Saved entries ->
***

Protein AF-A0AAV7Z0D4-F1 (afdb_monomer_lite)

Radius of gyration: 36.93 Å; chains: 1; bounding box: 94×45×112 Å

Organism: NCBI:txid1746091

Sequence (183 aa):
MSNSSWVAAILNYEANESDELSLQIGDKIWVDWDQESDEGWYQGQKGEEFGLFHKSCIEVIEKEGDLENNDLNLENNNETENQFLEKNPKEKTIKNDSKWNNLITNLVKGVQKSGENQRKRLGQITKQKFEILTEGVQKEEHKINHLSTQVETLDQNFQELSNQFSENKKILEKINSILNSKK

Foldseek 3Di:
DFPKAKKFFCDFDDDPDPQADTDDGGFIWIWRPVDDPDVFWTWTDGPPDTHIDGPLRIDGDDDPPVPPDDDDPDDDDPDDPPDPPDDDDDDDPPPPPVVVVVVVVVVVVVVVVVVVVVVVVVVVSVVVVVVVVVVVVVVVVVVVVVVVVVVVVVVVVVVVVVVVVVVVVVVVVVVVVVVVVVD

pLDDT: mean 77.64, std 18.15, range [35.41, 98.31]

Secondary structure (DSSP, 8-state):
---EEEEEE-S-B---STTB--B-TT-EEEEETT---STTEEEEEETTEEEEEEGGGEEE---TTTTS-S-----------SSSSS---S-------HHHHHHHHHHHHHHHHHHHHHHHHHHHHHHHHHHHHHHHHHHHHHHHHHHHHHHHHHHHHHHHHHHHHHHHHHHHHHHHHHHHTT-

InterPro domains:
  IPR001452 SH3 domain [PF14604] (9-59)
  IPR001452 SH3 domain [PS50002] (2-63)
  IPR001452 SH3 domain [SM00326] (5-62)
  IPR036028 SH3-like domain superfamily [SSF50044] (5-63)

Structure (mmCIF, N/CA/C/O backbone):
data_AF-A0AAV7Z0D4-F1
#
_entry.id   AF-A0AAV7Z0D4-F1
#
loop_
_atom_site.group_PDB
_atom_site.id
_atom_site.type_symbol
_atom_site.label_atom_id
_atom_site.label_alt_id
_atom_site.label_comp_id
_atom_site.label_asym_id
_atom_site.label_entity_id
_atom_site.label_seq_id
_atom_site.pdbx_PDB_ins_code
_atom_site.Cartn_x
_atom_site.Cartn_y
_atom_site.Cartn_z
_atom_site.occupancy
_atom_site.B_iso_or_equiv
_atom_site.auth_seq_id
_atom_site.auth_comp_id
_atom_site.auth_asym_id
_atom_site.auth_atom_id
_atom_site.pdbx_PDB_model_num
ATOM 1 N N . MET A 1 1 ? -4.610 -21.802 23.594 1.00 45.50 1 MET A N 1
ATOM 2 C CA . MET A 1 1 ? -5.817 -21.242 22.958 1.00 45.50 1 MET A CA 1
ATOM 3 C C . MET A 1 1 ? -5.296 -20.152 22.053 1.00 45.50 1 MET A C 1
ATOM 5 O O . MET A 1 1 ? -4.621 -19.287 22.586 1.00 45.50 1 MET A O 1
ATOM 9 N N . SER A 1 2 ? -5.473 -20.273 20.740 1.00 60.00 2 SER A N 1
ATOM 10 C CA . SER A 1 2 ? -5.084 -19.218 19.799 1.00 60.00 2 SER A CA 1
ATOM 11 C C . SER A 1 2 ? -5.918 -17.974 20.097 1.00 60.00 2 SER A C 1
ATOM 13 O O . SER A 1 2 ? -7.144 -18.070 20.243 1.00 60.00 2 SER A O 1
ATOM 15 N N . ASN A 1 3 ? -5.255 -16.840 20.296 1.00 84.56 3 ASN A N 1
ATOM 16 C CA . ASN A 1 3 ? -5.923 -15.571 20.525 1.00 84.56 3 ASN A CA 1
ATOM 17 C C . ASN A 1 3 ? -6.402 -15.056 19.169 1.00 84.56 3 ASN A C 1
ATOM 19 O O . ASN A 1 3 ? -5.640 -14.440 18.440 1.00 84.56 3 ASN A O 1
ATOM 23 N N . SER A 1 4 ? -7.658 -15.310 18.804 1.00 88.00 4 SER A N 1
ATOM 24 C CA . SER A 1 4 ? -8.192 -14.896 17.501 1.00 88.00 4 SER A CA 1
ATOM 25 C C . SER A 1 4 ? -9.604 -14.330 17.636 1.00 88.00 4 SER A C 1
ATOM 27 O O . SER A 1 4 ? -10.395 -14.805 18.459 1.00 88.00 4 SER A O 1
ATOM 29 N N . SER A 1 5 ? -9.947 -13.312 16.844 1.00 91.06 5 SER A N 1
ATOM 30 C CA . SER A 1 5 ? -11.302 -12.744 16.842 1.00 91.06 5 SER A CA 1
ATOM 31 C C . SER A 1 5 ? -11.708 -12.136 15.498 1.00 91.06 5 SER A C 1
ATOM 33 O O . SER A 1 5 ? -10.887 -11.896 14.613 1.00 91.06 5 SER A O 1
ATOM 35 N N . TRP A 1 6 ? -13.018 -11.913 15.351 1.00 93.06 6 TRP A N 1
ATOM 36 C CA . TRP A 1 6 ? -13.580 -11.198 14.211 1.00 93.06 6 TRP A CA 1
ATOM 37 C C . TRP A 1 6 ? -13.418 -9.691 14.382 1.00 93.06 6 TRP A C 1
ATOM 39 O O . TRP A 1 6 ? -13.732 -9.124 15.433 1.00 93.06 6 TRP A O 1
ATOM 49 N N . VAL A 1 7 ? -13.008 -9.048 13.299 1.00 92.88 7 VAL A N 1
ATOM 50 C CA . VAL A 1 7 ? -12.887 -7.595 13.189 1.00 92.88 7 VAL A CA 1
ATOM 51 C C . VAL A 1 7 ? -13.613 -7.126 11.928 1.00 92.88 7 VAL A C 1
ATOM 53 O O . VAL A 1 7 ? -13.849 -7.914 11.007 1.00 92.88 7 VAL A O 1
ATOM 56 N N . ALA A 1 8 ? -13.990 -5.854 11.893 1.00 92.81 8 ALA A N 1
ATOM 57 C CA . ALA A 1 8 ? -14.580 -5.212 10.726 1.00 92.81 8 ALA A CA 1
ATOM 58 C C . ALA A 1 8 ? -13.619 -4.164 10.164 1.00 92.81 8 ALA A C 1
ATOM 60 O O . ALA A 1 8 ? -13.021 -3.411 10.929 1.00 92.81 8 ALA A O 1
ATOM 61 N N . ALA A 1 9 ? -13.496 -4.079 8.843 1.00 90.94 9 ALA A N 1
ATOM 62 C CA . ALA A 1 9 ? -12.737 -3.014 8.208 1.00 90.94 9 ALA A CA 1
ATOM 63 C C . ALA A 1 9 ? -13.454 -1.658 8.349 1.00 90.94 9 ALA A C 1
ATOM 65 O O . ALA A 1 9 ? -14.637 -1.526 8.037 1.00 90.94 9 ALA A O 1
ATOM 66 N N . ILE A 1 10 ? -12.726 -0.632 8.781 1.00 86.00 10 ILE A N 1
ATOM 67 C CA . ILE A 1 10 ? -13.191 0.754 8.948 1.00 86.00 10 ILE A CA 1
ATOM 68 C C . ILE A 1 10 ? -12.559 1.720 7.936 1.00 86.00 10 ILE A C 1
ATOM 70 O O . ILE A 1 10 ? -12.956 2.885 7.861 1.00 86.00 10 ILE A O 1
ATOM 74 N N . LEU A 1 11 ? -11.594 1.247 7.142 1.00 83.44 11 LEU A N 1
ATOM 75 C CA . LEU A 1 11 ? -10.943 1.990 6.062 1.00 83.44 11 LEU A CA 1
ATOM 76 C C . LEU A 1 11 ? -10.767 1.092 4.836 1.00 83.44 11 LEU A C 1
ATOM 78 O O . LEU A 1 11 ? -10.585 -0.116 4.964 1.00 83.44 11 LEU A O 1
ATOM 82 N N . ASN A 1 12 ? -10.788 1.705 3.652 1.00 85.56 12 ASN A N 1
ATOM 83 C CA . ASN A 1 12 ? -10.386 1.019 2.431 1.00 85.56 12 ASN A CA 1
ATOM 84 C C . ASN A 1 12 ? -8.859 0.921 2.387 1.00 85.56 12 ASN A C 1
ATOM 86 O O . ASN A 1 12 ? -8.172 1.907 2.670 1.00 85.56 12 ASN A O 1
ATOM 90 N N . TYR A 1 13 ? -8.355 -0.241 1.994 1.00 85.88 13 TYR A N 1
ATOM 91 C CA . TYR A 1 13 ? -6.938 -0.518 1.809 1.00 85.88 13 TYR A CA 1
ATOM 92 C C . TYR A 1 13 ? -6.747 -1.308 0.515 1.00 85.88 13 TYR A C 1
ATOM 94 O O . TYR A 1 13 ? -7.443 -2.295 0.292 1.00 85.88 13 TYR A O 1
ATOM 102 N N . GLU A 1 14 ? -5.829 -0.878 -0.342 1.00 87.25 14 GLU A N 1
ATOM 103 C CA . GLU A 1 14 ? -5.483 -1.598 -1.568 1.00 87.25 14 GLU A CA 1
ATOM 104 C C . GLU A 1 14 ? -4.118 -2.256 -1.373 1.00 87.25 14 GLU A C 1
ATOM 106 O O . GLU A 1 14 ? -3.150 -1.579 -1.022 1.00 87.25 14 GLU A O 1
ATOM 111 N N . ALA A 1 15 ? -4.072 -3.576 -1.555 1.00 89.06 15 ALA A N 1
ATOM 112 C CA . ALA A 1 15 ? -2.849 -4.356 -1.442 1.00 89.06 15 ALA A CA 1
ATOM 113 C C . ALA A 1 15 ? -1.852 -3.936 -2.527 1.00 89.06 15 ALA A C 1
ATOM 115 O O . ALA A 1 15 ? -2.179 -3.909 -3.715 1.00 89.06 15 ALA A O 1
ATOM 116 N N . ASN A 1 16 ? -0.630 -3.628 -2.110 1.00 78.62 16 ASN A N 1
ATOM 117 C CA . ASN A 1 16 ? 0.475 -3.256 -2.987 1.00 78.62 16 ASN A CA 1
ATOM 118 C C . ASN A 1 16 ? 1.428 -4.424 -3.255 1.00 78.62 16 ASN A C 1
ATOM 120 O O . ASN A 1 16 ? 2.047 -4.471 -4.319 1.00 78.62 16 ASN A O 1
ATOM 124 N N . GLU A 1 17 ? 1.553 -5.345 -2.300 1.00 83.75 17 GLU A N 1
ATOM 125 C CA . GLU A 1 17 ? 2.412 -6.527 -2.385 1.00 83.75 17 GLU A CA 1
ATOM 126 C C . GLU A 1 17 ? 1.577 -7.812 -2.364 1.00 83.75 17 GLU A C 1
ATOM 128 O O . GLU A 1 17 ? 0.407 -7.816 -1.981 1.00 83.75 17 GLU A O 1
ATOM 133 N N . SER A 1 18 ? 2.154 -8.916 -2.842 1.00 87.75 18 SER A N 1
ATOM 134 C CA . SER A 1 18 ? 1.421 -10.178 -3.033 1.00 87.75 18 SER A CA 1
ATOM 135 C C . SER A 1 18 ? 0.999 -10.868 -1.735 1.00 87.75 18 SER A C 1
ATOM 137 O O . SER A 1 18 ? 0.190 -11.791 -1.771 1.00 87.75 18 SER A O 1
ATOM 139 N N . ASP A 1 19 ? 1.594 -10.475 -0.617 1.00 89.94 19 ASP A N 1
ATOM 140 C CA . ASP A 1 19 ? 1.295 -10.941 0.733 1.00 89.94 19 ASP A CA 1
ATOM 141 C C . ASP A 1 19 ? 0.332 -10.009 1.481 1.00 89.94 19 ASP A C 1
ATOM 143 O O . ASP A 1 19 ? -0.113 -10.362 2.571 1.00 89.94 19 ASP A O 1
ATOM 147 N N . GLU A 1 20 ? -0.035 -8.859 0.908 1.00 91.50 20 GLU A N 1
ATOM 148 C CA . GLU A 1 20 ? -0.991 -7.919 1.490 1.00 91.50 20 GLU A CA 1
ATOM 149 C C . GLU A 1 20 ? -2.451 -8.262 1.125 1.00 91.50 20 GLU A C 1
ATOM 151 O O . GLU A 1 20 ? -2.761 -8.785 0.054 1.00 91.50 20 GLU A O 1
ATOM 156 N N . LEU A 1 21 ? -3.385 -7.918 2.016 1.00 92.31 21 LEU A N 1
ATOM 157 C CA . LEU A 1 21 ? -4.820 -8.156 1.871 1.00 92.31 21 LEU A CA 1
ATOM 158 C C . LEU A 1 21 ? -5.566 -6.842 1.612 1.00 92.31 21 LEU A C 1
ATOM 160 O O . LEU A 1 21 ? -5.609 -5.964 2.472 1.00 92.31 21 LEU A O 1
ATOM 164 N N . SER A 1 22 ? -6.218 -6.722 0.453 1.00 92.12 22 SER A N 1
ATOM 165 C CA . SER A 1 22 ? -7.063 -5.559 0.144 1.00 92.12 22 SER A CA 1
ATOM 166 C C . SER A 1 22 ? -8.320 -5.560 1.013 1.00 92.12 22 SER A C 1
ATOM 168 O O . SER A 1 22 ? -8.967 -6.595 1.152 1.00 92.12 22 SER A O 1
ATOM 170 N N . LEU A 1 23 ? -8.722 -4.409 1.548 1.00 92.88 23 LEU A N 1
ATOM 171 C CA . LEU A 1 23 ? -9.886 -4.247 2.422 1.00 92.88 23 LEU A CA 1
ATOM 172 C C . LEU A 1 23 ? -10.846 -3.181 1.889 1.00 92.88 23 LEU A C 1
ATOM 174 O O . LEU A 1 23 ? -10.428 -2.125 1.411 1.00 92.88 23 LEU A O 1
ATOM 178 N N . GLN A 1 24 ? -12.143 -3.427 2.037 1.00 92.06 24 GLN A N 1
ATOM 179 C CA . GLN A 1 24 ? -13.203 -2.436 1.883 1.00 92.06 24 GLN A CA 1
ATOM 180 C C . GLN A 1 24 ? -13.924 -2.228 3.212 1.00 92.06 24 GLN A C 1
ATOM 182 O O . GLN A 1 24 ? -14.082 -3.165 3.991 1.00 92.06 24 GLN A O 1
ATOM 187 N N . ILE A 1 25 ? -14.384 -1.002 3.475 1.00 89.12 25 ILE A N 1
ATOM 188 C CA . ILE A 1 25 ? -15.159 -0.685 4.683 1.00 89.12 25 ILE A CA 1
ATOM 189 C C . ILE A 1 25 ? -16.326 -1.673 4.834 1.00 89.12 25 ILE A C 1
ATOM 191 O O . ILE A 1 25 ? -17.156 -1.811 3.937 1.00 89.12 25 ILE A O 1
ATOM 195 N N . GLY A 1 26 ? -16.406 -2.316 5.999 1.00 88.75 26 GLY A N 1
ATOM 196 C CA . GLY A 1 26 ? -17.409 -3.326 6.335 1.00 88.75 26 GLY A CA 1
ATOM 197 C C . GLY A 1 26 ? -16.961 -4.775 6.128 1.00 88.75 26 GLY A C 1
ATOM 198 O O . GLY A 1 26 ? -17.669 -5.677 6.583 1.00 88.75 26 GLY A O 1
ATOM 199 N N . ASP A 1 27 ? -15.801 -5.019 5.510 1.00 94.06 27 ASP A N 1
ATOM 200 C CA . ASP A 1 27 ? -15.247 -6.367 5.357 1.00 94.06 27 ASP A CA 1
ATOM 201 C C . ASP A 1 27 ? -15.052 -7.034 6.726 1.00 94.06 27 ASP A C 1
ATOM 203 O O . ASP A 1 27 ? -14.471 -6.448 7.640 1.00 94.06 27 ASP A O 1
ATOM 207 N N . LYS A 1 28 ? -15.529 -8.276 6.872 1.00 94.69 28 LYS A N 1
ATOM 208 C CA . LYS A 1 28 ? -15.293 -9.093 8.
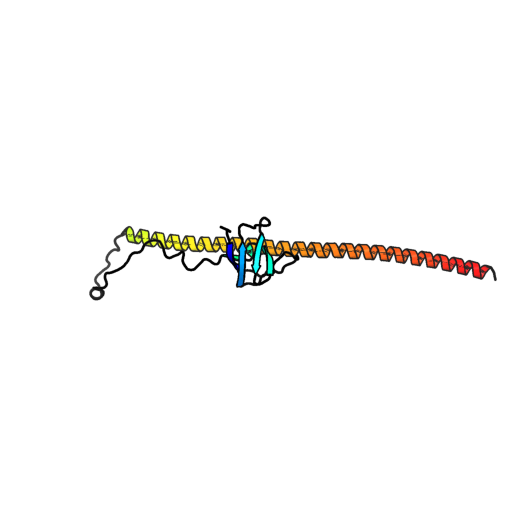070 1.00 94.69 28 LYS A CA 1
ATOM 209 C C . LYS A 1 28 ? -14.018 -9.898 7.897 1.00 94.69 28 LYS A C 1
ATOM 211 O O . LYS A 1 28 ? -13.911 -10.683 6.956 1.00 94.69 28 LYS A O 1
ATOM 216 N N . ILE A 1 29 ? -13.092 -9.731 8.831 1.00 95.06 29 ILE A N 1
ATOM 217 C CA . ILE A 1 29 ? -11.764 -10.337 8.770 1.00 95.06 29 ILE A CA 1
ATOM 218 C C . ILE A 1 29 ? -11.560 -11.173 10.032 1.00 95.06 29 ILE A C 1
ATOM 220 O O . ILE A 1 29 ? -11.888 -10.737 11.140 1.00 95.06 29 ILE A O 1
ATOM 224 N N . TRP A 1 30 ? -11.046 -12.386 9.865 1.00 93.50 30 TRP A N 1
ATOM 225 C CA . TRP A 1 30 ? -10.603 -13.216 10.979 1.00 93.50 30 TRP A CA 1
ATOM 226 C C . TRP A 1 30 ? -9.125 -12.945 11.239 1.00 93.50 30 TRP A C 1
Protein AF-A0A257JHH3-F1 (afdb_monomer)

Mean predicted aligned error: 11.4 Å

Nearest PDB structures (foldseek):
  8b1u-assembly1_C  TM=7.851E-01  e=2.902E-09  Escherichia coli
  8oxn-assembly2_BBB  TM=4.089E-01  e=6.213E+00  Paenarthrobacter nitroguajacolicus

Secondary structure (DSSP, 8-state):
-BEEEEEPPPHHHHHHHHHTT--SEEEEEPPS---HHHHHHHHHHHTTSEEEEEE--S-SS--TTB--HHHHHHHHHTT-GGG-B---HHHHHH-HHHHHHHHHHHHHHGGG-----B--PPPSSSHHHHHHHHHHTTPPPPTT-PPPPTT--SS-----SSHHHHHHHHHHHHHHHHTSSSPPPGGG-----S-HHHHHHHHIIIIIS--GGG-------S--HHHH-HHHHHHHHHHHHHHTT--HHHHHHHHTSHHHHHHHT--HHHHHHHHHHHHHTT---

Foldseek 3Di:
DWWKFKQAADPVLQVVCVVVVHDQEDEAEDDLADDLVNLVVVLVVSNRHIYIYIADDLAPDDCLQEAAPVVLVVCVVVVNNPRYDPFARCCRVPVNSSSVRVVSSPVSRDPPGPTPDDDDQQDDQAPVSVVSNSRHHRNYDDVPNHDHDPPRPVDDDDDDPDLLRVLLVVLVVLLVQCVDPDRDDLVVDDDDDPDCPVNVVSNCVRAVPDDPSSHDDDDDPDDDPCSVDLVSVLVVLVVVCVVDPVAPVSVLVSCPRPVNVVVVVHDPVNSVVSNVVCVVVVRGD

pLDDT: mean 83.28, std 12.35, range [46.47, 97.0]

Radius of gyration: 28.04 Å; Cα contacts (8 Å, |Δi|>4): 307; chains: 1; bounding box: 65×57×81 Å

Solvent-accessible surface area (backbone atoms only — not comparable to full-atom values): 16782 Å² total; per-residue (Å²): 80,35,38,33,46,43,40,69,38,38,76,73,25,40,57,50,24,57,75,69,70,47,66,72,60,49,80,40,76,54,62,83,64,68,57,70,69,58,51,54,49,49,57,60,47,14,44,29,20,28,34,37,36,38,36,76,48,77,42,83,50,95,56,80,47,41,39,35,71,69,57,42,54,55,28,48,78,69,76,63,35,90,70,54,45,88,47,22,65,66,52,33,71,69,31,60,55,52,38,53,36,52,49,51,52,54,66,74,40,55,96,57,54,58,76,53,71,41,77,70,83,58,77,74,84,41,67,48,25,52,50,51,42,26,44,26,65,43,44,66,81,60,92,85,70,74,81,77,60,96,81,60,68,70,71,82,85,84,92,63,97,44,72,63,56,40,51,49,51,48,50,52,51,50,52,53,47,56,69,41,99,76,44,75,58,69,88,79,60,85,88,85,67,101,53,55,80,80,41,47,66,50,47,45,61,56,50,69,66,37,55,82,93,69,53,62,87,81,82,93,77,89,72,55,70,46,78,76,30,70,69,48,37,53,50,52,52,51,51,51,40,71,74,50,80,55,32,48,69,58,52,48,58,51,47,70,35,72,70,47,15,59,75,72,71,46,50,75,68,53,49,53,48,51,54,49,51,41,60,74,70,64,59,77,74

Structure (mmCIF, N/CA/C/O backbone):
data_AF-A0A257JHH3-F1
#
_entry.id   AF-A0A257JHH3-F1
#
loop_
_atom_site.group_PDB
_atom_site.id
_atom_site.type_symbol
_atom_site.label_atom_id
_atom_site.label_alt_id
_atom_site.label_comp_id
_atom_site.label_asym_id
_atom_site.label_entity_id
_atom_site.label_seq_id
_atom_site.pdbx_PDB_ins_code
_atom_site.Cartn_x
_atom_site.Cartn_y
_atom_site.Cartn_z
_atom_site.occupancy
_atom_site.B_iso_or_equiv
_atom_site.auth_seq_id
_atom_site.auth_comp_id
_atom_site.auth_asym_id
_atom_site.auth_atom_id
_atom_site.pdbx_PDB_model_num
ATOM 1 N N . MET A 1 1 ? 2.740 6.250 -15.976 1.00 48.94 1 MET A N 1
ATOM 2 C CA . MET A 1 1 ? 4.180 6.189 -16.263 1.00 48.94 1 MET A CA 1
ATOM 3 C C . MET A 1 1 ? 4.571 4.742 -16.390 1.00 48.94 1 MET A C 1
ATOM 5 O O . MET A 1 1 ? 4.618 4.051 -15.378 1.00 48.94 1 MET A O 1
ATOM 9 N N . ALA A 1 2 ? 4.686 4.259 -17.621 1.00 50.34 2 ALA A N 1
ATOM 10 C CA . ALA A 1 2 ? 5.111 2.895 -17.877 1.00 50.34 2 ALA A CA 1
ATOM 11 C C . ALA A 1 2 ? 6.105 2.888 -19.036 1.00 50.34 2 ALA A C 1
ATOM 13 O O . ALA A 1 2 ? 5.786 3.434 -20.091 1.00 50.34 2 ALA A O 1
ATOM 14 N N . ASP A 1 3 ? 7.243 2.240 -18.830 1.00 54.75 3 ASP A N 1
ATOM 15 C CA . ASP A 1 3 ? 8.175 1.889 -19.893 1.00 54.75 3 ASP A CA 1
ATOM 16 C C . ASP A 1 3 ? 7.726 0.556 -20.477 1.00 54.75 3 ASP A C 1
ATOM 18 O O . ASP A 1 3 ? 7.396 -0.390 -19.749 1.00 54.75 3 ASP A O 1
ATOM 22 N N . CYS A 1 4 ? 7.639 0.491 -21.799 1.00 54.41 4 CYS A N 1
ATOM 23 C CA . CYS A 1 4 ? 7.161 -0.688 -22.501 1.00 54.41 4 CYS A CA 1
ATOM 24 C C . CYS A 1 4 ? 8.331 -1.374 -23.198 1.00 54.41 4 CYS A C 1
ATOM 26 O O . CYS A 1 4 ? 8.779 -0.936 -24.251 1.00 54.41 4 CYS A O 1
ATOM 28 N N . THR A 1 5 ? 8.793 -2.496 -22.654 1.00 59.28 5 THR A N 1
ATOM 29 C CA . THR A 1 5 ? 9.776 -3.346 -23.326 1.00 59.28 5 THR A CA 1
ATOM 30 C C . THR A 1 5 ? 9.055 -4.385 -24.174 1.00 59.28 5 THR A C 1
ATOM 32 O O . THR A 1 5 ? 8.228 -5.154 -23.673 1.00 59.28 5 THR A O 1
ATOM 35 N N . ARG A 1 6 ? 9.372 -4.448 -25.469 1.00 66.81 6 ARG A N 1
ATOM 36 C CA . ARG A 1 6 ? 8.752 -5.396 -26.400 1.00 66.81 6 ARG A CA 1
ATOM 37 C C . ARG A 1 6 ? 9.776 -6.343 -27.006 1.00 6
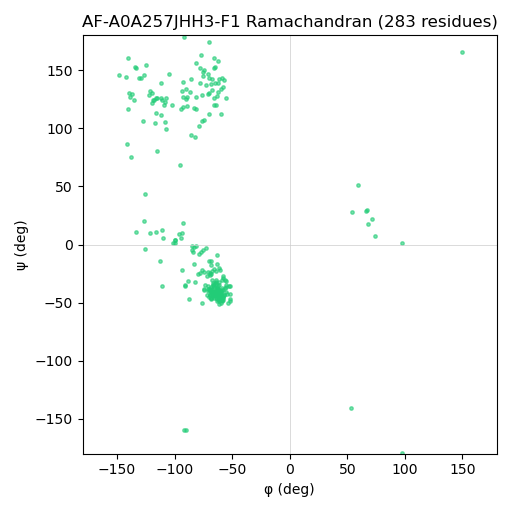6.81 6 ARG A C 1
ATOM 39 O O . ARG A 1 6 ? 10.684 -5.909 -27.702 1.00 66.81 6 ARG A O 1
ATOM 46 N N . TRP A 1 7 ? 9.539 -7.642 -26.854 1.00 71.31 7 TRP A N 1
ATOM 47 C CA . TRP A 1 7 ? 10.223 -8.678 -27.622 1.00 71.31 7 TRP A CA 1
ATOM 48 C C . TRP A 1 7 ? 9.264 -9.282 -28.649 1.00 71.31 7 TRP A C 1
ATOM 50 O O . TRP A 1 7 ? 8.150 -9.695 -28.317 1.00 71.31 7 TRP A O 1
ATOM 60 N N . LEU A 1 8 ? 9.676 -9.291 -29.916 1.00 71.06 8 LEU A N 1
ATOM 61 C CA . LEU A 1 8 ? 8.875 -9.807 -31.026 1.00 71.06 8 LEU A CA 1
ATOM 62 C C . LEU A 1 8 ? 9.195 -11.275 -31.301 1.00 71.06 8 LEU A C 1
ATOM 64 O O . LEU A 1 8 ? 10.366 -11.660 -31.332 1.00 71.06 8 LEU A O 1
ATOM 68 N N . ALA A 1 9 ? 8.153 -12.060 -31.584 1.00 67.44 9 ALA A N 1
ATOM 69 C CA . ALA A 1 9 ? 8.328 -13.440 -32.014 1.00 67.44 9 ALA A CA 1
ATOM 70 C C . ALA A 1 9 ? 9.107 -13.522 -33.329 1.00 67.44 9 ALA A C 1
ATOM 72 O O . ALA A 1 9 ? 8.883 -12.753 -34.269 1.00 67.44 9 ALA A O 1
ATOM 73 N N . THR A 1 10 ? 9.961 -14.537 -33.455 1.00 76.06 10 THR A N 1
ATOM 74 C CA . THR A 1 10 ? 10.536 -14.866 -34.763 1.00 76.06 10 THR A CA 1
ATOM 75 C C . THR A 1 10 ? 9.454 -15.474 -35.668 1.00 76.06 10 THR A C 1
ATOM 77 O O . THR A 1 10 ? 8.605 -16.220 -35.173 1.00 76.06 10 THR A O 1
ATOM 80 N N . PRO A 1 11 ? 9.475 -15.259 -36.999 1.00 74.44 11 PRO A N 1
ATOM 81 C CA . PRO A 1 11 ? 8.471 -15.841 -37.900 1.00 74.44 11 PRO A CA 1
ATOM 82 C C . PRO A 1 11 ? 8.378 -17.374 -37.805 1.00 74.44 11 PRO A C 1
ATOM 84 O O . PRO A 1 11 ? 7.290 -17.948 -37.839 1.00 74.44 11 PRO A O 1
ATOM 87 N N . ALA A 1 12 ? 9.522 -18.045 -37.627 1.00 75.88 12 ALA A N 1
ATOM 88 C CA . ALA A 1 12 ? 9.590 -19.491 -37.424 1.00 75.88 12 ALA A CA 1
ATOM 89 C C . ALA A 1 12 ? 9.050 -19.920 -36.047 1.00 75.88 12 ALA A C 1
ATOM 91 O O . ALA A 1 12 ? 8.420 -20.972 -35.929 1.00 75.88 12 ALA A O 1
ATOM 92 N N . GLY A 1 13 ? 9.278 -19.112 -35.010 1.00 77.00 13 GLY A N 1
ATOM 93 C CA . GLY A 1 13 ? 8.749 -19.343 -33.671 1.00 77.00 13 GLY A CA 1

***

Among the entries above, the line containing "ATOM 61 C CA", the line containing "ATOM 74 C CA", and all lines between them are to be restated word for word; nothing else belongs in the reply.

ATOM 61 C CA . LEU A 1 8 ? 8.875 -9.807 -31.026 1.00 71.06 8 LEU A CA 1
ATOM 62 C C . LEU A 1 8 ? 9.195 -11.275 -31.301 1.00 71.06 8 LEU A C 1
ATOM 64 O O . LEU A 1 8 ? 10.366 -11.660 -31.332 1.00 71.06 8 LEU A O 1
ATOM 68 N N . ALA A 1 9 ? 8.153 -12.060 -31.584 1.00 67.44 9 ALA A N 1
ATOM 69 C CA . ALA A 1 9 ? 8.328 -13.440 -32.014 1.00 67.44 9 ALA A CA 1
ATOM 70 C C . ALA A 1 9 ? 9.107 -13.522 -33.329 1.00 67.44 9 ALA A C 1
ATOM 72 O O . ALA A 1 9 ? 8.883 -12.753 -34.269 1.00 67.44 9 ALA A O 1
ATOM 73 N N . THR A 1 10 ? 9.961 -14.537 -33.455 1.00 76.06 10 THR A N 1
ATOM 74 C CA . THR A 1 10 ? 10.536 -14.866 -34.763 1.00 76.06 10 THR A CA 1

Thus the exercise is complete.